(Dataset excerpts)

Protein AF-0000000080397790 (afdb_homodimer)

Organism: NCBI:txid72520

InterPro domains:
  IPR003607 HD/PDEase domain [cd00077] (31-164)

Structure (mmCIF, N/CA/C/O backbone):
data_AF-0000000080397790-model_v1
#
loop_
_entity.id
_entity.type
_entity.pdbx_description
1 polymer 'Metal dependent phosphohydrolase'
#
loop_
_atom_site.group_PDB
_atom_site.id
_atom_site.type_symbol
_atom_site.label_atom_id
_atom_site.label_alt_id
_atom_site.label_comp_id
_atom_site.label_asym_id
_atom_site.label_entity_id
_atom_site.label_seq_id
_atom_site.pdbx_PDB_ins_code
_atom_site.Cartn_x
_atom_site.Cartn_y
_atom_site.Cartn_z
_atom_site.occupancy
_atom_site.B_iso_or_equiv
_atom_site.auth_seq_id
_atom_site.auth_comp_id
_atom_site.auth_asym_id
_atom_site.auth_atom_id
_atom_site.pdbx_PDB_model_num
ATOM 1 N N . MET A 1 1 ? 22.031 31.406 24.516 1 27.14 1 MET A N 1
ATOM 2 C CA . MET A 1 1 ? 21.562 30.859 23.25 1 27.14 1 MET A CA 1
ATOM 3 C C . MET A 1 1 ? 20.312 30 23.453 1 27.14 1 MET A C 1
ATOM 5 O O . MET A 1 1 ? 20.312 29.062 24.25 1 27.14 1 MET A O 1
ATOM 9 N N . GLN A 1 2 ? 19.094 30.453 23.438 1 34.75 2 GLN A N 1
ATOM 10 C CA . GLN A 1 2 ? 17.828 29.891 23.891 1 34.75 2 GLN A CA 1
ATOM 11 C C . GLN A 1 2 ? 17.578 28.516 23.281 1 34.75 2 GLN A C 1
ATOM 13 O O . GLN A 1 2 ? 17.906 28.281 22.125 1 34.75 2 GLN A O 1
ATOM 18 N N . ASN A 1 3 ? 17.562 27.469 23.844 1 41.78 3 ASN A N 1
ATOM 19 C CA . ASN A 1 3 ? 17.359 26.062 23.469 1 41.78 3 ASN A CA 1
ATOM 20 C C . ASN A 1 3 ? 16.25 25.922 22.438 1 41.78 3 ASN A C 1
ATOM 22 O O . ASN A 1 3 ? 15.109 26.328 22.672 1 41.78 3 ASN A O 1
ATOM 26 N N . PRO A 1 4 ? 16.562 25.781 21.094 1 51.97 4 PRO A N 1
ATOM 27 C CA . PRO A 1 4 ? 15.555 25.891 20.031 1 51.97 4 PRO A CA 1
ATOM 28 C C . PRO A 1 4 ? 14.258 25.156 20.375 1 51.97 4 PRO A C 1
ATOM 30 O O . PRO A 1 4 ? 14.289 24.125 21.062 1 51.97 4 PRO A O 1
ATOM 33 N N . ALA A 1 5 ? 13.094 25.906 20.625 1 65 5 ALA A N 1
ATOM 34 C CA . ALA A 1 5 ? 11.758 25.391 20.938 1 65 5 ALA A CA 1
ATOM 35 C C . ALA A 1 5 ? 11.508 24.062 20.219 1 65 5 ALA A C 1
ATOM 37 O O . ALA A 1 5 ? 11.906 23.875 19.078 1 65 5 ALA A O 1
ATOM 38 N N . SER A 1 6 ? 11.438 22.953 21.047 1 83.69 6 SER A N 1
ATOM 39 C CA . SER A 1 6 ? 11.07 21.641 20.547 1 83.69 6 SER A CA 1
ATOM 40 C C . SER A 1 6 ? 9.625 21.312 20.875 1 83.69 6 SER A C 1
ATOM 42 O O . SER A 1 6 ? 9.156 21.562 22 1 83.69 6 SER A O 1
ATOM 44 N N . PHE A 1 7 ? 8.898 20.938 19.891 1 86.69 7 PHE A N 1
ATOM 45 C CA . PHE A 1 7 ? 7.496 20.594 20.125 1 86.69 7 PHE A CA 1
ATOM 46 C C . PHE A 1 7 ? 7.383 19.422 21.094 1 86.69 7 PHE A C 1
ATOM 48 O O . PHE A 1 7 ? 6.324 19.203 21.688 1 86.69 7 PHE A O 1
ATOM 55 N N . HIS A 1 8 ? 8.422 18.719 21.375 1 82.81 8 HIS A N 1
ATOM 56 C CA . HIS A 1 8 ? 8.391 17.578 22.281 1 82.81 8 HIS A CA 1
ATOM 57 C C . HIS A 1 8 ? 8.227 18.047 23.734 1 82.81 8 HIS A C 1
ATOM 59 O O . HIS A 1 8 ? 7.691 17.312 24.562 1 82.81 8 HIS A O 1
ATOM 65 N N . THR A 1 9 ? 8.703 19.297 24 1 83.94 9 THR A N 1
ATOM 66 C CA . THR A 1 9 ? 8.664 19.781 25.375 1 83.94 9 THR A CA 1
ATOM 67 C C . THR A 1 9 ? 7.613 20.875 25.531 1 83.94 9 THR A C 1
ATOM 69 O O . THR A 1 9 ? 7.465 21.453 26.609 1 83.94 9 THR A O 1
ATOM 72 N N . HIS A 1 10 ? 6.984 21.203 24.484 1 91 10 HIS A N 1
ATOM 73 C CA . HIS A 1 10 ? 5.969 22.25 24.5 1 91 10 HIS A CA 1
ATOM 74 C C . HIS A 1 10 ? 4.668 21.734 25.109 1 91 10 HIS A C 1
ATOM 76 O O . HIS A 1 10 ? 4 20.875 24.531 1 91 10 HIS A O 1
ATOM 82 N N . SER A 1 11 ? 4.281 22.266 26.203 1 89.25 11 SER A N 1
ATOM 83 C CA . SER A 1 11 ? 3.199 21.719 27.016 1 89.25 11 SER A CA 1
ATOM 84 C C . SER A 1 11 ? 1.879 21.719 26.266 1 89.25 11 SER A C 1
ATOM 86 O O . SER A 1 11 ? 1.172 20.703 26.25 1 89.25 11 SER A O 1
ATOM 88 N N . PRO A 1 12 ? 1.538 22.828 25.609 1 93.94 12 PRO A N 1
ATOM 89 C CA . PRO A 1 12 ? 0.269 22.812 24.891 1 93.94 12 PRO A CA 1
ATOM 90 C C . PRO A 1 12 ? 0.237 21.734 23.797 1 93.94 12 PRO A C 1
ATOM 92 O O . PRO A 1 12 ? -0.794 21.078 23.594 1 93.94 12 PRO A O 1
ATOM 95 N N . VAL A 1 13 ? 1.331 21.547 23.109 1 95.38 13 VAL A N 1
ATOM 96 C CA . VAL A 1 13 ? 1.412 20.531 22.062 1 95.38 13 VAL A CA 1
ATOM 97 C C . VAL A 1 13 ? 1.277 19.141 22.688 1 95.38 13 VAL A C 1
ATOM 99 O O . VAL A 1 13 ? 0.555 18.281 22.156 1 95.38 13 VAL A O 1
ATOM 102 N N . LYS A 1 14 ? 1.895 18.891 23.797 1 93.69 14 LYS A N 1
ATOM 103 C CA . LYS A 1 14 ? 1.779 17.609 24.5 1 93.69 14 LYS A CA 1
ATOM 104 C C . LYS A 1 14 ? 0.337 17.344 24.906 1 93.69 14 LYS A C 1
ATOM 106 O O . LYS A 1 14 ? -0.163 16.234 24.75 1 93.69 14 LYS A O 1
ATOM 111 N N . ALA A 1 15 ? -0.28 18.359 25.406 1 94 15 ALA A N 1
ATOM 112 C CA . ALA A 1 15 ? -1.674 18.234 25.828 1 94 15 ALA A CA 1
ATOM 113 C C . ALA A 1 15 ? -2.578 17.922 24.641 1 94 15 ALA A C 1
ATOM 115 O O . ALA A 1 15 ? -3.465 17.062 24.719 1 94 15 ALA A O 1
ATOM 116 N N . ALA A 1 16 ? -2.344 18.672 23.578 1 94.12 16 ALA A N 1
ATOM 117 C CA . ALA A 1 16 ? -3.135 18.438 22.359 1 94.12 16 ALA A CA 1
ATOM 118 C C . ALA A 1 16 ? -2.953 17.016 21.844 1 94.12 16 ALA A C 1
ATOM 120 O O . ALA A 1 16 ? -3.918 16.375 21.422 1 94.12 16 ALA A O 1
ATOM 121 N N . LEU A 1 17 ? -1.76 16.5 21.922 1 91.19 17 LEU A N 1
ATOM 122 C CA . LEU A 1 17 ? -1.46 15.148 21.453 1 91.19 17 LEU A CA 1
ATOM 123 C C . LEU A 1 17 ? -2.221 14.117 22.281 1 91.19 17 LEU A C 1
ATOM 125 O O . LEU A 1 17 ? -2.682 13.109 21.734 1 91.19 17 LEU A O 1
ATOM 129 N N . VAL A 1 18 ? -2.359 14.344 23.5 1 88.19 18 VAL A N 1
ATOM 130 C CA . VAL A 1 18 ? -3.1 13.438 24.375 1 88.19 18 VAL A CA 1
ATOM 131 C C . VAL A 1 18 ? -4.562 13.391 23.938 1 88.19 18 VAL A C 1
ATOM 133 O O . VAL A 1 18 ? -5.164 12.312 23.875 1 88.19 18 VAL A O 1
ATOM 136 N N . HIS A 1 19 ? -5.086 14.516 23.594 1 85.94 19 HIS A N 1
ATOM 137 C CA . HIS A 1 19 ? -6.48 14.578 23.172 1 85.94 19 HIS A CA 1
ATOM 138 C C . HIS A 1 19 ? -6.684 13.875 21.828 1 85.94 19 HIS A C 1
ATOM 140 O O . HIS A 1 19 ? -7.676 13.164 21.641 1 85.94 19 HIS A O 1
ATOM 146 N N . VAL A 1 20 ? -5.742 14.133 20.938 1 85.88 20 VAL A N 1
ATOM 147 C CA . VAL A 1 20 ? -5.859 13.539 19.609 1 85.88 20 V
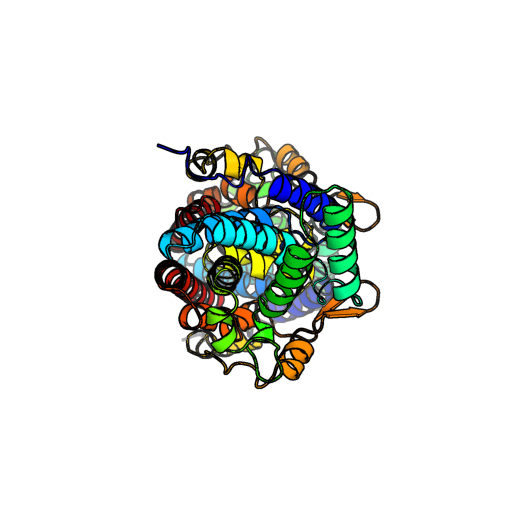AL A CA 1
ATOM 148 C C . VAL A 1 20 ? -5.715 12.023 19.703 1 85.88 20 VAL A C 1
ATOM 150 O O . VAL A 1 20 ? -6.406 11.281 18.984 1 85.88 20 VAL A O 1
ATOM 153 N N . LYS A 1 21 ? -4.844 11.539 20.531 1 81.62 21 LYS A N 1
ATOM 154 C CA . LYS A 1 21 ? -4.656 10.102 20.719 1 81.62 21 LYS A CA 1
ATOM 155 C C . LYS A 1 21 ? -5.938 9.445 21.219 1 81.62 21 LYS A C 1
ATOM 157 O O . LYS A 1 21 ? -6.254 8.312 20.844 1 81.62 21 LYS A O 1
ATOM 162 N N . GLN A 1 22 ? -6.66 10.109 21.938 1 76.5 22 GLN A N 1
ATOM 163 C CA . GLN A 1 22 ? -7.918 9.586 22.469 1 76.5 22 GLN A CA 1
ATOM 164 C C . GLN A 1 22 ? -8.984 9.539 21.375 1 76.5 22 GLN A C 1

■ **WORK ITEM**
For this exercise, transcribe exactly the part of the records above that opens with the line containing "ATOM 146 N N" and closes with the one containing "ATOM 157 O O". Pictures are not part of the copy.

■ **RESULT OF THE EXERCISE**
ATOM 146 N N . VAL A 1 20 ? -5.742 14.133 20.938 1 85.88 20 VAL A N 1
ATOM 147 C CA . VAL A 1 20 ? -5.859 13.539 19.609 1 85.88 20 V
AL A CA 1
ATOM 148 C C . VAL A 1 20 ? -5.715 12.023 19.703 1 85.88 20 VAL A C 1
ATOM 150 O O . VAL A 1 20 ? -6.406 11.281 18.984 1 85.88 20 VAL A O 1
ATOM 153 N N . LYS A 1 21 ? -4.844 11.539 20.531 1 81.62 21 LYS A N 1
ATOM 154 C CA . LYS A 1 21 ? -4.656 10.102 20.719 1 81.62 21 LYS A CA 1
ATOM 155 C C . LYS A 1 21 ? -5.938 9.445 21.219 1 81.62 21 LYS A C 1
ATOM 157 O O . LYS A 1 21 ? -6.254 8.312 20.844 1 81.62 21 LYS A O 1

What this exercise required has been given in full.